■ Exercise instructions
Every line below from the one containing "ATOM 208 C C" through the one containing "ATOM 216 C C" must be transcribed exactly. Omit all lines outside that stretch.

[Data for the task Boundary: Start]

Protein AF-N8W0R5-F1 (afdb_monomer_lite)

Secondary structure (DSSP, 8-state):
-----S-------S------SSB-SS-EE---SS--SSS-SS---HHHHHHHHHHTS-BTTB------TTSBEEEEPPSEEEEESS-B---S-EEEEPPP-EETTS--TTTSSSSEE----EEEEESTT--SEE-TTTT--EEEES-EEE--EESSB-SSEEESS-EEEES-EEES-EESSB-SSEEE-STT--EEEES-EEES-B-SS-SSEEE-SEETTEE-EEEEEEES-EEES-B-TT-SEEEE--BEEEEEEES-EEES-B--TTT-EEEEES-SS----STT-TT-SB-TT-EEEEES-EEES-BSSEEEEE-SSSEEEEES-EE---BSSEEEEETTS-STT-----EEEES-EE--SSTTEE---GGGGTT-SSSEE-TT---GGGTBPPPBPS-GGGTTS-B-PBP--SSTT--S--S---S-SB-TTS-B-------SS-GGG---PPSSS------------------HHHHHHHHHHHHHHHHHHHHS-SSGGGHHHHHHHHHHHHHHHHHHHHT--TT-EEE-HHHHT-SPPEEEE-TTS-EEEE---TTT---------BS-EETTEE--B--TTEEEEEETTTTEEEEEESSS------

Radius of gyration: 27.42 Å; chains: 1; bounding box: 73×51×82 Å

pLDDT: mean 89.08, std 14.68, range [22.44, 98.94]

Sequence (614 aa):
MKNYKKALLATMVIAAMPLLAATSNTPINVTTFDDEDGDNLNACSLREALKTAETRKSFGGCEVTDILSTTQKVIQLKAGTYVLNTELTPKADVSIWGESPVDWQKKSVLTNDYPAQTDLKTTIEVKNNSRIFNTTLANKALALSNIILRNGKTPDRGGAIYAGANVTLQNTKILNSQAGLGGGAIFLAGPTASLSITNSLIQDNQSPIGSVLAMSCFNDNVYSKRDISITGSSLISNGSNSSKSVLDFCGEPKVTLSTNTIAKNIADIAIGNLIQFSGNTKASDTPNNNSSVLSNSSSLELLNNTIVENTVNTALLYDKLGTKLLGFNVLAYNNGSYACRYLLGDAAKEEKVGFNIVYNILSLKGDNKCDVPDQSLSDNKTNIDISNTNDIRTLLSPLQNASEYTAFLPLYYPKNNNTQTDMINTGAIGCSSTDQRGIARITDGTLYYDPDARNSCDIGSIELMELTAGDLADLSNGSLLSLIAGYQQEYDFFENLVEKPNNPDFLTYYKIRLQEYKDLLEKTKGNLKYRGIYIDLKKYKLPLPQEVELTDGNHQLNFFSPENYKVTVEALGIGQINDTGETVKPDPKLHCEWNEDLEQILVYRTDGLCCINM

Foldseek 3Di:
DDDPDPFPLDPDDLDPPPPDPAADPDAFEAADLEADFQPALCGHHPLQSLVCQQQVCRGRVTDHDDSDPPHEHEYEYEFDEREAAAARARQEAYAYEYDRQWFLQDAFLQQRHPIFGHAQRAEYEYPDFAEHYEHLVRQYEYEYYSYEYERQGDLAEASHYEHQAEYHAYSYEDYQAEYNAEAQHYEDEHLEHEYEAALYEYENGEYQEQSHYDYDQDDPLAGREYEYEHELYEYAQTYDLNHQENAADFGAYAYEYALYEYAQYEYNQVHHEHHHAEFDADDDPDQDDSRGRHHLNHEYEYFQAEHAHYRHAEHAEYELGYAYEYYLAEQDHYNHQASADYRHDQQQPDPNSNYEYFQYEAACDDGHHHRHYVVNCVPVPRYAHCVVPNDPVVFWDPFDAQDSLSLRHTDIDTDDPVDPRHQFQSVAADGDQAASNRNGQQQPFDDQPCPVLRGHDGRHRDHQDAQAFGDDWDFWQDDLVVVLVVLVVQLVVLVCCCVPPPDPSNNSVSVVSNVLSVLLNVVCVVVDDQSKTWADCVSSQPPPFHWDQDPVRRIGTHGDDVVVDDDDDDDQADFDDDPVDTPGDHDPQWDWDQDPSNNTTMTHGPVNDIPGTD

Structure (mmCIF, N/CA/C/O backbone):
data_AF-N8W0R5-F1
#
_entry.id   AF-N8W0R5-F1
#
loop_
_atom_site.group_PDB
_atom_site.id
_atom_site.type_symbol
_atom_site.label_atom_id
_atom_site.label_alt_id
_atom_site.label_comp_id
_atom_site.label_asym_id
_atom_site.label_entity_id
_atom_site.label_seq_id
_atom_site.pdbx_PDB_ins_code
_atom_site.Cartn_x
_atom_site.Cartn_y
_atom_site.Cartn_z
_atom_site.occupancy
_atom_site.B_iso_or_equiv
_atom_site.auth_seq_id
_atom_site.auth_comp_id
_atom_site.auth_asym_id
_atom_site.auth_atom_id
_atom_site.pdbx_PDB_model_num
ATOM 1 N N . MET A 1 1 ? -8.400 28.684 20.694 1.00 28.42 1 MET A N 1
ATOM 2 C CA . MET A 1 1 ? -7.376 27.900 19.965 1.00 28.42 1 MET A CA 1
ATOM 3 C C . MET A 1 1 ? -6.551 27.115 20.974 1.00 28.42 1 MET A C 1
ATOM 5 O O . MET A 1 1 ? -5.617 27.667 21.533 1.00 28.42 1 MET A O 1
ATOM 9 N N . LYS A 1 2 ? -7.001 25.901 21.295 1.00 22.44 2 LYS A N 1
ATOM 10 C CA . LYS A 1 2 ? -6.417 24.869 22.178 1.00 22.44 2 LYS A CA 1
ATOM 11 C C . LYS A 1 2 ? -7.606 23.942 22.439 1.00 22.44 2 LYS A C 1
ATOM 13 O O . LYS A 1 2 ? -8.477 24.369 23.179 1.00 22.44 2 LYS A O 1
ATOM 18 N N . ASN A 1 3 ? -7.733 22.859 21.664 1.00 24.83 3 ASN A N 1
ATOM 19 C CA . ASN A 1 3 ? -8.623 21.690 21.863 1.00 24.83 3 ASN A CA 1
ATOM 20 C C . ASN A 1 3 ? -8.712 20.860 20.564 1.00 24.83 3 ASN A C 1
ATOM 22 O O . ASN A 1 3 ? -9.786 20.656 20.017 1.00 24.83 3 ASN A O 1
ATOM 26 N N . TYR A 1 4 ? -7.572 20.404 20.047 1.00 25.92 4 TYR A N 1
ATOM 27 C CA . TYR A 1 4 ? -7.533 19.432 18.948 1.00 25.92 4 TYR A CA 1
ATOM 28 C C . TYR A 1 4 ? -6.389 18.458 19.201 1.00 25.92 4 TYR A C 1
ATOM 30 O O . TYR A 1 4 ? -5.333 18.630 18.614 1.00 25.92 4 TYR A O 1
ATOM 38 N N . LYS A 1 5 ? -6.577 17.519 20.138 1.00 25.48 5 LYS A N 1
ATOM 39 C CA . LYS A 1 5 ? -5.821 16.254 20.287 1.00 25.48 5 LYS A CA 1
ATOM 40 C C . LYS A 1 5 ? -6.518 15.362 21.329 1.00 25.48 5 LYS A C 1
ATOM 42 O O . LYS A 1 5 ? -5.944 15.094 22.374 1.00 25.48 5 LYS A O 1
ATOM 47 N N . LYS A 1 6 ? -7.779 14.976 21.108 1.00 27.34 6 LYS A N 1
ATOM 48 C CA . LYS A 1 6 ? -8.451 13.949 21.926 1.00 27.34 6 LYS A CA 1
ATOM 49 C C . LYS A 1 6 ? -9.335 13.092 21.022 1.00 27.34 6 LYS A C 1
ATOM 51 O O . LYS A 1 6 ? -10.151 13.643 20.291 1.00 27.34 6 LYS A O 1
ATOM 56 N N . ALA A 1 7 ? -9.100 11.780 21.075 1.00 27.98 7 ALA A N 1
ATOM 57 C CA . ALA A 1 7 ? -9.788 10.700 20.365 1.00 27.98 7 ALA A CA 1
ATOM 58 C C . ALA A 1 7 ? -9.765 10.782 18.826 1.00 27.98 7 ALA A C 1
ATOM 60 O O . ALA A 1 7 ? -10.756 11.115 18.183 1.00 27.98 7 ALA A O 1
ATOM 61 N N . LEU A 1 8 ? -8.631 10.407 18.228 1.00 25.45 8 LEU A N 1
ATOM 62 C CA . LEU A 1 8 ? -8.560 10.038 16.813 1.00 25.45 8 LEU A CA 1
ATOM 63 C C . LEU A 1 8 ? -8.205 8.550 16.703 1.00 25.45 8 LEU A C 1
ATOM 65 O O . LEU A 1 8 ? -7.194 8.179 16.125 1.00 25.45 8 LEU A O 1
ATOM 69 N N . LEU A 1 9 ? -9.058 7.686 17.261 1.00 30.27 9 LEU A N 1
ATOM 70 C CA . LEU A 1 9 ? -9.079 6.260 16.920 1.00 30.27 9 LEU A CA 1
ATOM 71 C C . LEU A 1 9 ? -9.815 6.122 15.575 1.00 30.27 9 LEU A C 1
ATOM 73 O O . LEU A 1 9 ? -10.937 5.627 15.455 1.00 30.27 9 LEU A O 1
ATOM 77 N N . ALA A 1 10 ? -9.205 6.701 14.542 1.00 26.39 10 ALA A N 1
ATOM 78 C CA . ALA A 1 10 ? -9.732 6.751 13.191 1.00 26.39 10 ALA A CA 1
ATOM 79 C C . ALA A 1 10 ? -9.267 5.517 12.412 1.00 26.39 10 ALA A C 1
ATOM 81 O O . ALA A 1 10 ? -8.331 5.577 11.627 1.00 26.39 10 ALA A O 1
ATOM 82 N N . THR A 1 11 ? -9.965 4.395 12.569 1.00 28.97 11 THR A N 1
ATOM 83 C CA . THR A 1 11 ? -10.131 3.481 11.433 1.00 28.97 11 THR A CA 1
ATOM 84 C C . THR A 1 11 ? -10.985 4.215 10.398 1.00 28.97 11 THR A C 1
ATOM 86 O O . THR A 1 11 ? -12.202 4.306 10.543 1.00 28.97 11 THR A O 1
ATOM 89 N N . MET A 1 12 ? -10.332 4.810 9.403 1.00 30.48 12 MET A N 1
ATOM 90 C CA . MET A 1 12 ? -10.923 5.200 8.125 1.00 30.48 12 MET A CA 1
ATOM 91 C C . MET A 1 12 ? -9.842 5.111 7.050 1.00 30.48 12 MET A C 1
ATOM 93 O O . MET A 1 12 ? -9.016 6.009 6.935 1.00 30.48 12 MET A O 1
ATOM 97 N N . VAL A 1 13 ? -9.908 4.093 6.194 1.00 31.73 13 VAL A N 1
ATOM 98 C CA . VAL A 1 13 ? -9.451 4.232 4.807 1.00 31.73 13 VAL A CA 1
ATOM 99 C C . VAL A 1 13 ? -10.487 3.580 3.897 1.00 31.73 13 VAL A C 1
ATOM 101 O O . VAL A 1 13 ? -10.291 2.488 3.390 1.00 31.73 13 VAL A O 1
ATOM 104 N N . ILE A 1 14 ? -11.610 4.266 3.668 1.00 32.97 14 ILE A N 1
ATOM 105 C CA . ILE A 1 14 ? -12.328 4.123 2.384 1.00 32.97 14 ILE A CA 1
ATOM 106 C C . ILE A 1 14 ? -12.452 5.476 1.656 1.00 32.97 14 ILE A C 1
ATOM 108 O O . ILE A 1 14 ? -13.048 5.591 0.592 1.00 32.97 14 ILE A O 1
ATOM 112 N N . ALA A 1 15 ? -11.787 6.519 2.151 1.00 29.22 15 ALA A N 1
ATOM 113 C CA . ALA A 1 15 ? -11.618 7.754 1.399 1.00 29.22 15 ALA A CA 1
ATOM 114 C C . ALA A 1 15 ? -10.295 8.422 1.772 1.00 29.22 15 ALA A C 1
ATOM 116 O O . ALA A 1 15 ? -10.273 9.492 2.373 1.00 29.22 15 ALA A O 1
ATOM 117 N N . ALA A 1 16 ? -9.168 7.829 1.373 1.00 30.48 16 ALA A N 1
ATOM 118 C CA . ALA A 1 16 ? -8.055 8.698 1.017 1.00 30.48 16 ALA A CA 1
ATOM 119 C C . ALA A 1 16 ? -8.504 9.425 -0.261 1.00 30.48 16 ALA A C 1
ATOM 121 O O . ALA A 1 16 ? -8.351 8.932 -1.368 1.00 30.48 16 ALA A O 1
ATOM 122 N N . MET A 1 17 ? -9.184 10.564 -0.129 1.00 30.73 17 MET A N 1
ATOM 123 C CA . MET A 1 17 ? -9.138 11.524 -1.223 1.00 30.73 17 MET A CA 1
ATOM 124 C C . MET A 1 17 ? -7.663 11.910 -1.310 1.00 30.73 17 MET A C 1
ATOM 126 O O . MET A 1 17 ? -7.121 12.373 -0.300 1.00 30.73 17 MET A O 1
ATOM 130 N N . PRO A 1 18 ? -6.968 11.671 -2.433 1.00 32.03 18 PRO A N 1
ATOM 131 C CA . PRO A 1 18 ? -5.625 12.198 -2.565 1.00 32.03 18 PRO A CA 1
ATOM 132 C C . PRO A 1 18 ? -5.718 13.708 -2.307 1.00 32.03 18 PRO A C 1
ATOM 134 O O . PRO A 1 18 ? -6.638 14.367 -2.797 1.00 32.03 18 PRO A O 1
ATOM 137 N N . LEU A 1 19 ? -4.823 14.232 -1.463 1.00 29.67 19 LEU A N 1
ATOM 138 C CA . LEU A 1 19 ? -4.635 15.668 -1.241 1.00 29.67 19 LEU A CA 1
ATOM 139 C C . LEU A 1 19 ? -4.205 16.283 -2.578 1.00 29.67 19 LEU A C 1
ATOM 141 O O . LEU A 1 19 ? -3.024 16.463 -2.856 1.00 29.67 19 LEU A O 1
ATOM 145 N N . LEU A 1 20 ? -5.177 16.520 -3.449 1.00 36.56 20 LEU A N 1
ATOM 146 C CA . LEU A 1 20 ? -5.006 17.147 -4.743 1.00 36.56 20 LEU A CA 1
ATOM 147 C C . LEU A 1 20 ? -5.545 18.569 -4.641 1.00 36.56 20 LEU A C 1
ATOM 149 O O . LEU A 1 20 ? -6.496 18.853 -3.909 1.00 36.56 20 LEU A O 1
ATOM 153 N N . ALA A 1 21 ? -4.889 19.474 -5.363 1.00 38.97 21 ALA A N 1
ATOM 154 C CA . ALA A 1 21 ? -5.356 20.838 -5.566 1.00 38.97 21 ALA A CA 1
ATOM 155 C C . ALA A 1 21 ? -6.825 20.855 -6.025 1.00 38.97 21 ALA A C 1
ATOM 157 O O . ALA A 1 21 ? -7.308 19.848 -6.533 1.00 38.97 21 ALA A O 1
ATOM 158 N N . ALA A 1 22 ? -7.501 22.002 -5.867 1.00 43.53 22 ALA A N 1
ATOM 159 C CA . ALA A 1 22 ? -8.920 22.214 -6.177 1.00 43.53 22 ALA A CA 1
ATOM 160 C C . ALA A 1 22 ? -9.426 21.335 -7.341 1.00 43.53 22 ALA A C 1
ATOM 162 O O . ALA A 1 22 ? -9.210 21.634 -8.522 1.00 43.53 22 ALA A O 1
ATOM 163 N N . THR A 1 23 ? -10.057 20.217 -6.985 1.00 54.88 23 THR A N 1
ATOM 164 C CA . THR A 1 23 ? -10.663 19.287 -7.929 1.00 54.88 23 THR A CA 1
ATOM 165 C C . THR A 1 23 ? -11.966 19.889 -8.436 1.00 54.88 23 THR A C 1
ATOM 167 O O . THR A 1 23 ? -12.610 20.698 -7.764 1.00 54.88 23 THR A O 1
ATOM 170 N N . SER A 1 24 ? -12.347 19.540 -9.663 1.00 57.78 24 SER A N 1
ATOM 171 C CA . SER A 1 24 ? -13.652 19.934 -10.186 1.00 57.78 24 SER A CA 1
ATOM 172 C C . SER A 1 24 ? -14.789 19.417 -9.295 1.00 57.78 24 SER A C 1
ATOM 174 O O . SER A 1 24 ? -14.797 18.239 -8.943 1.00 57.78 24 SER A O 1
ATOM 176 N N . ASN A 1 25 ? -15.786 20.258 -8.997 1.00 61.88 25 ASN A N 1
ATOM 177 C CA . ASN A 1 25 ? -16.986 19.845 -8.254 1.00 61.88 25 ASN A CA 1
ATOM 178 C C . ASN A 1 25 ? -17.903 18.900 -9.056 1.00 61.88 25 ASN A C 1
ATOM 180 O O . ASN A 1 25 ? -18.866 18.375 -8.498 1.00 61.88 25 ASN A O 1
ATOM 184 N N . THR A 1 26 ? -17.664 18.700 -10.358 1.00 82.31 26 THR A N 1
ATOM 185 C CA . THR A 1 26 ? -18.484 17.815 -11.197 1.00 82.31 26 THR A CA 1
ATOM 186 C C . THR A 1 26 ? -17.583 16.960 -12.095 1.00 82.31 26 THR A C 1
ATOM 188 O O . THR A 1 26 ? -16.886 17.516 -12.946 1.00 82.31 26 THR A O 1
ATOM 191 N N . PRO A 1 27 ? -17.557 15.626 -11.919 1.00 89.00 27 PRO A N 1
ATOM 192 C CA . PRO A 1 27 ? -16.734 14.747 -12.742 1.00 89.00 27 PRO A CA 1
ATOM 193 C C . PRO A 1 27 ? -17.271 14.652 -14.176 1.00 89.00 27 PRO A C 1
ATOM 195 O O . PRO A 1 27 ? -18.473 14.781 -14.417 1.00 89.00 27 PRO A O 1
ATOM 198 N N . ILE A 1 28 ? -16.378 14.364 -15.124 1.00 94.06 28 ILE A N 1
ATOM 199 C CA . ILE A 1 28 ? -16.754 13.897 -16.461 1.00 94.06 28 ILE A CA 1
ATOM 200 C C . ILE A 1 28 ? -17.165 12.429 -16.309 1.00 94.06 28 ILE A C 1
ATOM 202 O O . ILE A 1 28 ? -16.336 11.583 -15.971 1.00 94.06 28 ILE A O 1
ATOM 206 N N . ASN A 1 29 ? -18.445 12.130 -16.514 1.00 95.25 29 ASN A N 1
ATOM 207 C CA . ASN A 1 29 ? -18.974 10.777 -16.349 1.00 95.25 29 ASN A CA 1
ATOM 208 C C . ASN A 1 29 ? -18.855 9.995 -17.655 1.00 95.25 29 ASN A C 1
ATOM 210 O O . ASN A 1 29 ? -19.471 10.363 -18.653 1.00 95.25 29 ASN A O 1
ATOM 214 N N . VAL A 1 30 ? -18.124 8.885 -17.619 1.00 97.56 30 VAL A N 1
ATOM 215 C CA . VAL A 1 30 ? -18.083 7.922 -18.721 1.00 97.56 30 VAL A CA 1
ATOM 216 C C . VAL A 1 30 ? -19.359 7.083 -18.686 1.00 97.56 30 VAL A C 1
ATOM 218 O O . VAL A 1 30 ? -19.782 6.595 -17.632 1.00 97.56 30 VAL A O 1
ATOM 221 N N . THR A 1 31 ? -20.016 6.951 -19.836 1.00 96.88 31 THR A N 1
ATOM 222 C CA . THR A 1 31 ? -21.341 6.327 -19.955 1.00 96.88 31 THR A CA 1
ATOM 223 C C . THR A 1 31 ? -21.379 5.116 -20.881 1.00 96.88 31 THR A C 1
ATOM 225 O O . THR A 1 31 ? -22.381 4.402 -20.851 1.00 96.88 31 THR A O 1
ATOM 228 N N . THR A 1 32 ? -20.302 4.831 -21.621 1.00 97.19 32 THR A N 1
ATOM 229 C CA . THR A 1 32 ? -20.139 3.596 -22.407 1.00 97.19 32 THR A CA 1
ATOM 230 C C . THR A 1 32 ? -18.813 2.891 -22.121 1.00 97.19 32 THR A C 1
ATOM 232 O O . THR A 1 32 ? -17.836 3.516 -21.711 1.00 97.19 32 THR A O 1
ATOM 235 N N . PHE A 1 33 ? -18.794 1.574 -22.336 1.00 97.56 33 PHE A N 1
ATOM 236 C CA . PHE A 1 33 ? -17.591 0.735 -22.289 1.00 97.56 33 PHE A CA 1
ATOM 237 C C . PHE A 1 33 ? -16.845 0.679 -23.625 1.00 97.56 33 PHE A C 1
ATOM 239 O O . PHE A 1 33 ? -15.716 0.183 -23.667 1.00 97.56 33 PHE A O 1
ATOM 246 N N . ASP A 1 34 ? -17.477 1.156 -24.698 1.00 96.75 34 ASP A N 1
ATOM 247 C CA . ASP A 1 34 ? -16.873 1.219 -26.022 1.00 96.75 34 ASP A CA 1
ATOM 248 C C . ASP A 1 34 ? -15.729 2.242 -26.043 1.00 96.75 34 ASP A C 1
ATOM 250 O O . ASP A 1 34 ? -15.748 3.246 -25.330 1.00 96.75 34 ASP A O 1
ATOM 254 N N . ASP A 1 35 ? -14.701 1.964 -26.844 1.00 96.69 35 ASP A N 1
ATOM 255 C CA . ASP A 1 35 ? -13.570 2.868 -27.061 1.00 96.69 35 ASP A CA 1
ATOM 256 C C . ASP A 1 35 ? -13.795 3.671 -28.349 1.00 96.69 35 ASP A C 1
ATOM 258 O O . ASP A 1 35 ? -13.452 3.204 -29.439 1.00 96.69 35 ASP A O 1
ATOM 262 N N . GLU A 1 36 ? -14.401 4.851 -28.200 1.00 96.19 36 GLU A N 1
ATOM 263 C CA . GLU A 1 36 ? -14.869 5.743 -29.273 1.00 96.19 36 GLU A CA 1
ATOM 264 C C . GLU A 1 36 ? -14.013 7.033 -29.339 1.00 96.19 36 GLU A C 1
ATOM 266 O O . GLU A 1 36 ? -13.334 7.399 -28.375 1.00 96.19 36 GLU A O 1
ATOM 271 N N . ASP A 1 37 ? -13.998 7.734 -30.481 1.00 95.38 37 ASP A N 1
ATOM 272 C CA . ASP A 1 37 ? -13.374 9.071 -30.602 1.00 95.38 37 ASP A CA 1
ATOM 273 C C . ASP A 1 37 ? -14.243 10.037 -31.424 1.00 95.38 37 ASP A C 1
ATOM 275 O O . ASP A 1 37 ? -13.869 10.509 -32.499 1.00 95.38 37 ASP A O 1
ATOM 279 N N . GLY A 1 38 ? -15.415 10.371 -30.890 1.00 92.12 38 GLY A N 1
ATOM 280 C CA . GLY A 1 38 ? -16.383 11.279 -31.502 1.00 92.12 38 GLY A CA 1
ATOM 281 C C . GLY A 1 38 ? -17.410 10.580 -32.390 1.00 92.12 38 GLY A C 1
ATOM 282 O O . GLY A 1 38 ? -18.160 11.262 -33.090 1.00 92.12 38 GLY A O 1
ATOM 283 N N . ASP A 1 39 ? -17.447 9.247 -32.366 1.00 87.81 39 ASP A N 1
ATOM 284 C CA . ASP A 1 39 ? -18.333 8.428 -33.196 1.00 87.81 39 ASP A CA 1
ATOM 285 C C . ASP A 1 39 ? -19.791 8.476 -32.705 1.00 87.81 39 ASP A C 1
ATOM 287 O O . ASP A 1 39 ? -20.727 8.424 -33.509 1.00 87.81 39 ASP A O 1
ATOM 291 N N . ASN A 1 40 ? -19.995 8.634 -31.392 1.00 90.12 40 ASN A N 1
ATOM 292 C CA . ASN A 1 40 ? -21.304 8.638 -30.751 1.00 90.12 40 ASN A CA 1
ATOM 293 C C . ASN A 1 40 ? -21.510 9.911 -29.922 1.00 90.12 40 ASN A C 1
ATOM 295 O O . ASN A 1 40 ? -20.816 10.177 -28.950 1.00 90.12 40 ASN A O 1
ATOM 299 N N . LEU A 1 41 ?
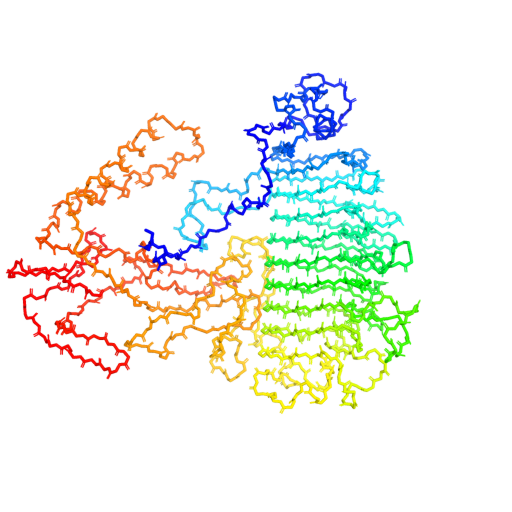 -22.512 10.716 -30.278 1.00 92.50 41 LEU A N 1
ATOM 300 C CA . LEU A 1 41 ? -22.815 11.949 -29.540 1.00 92.50 41 LEU A CA 1
ATOM 301 C C . LEU A 1 41 ? -23.690 11.722 -28.297 1.00 92.50 41 LEU A C 1
ATOM 303 O O . LEU A 1 41 ? -23.940 12.672 -27.562 1.00 92.50 41 LEU A O 1
ATOM 307 N N . ASN A 1 42 ? -24.174 10.498 -28.068 1.00 93.75 42 ASN A N 1
ATOM 308 C CA . ASN A 1 42 ? -25.081 10.166 -26.963 1.00 93.75 42 ASN A CA 1
ATOM 309 C C . ASN A 1 42 ? -24.420 9.320 -25.866 1.00 93.75 42 ASN A C 1
ATOM 311 O O . ASN A 1 42 ? -25.054 9.048 -24.845 1.00 93.75 42 ASN A O 1
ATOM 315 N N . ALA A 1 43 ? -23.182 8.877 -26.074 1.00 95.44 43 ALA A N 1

[Data for the task Boundary: End]

■ Your solution
ATOM 208 C C . ASN A 1 29 ? -18.855 9.995 -17.655 1.00 95.25 29 ASN A C 1
ATOM 210 O O . ASN A 1 29 ? -19.471 10.363 -18.653 1.00 95.25 29 ASN A O 1
ATOM 214 N N . VAL A 1 30 ? -18.124 8.885 -17.619 1.00 97.56 30 VAL A N 1
ATOM 215 C CA . VAL A 1 30 ? -18.083 7.922 -18.721 1.00 97.56 30 VAL A CA 1
ATOM 216 C C . VAL A 1 30 ? -19.359 7.083 -18.686 1.00 97.56 30 VAL A C 1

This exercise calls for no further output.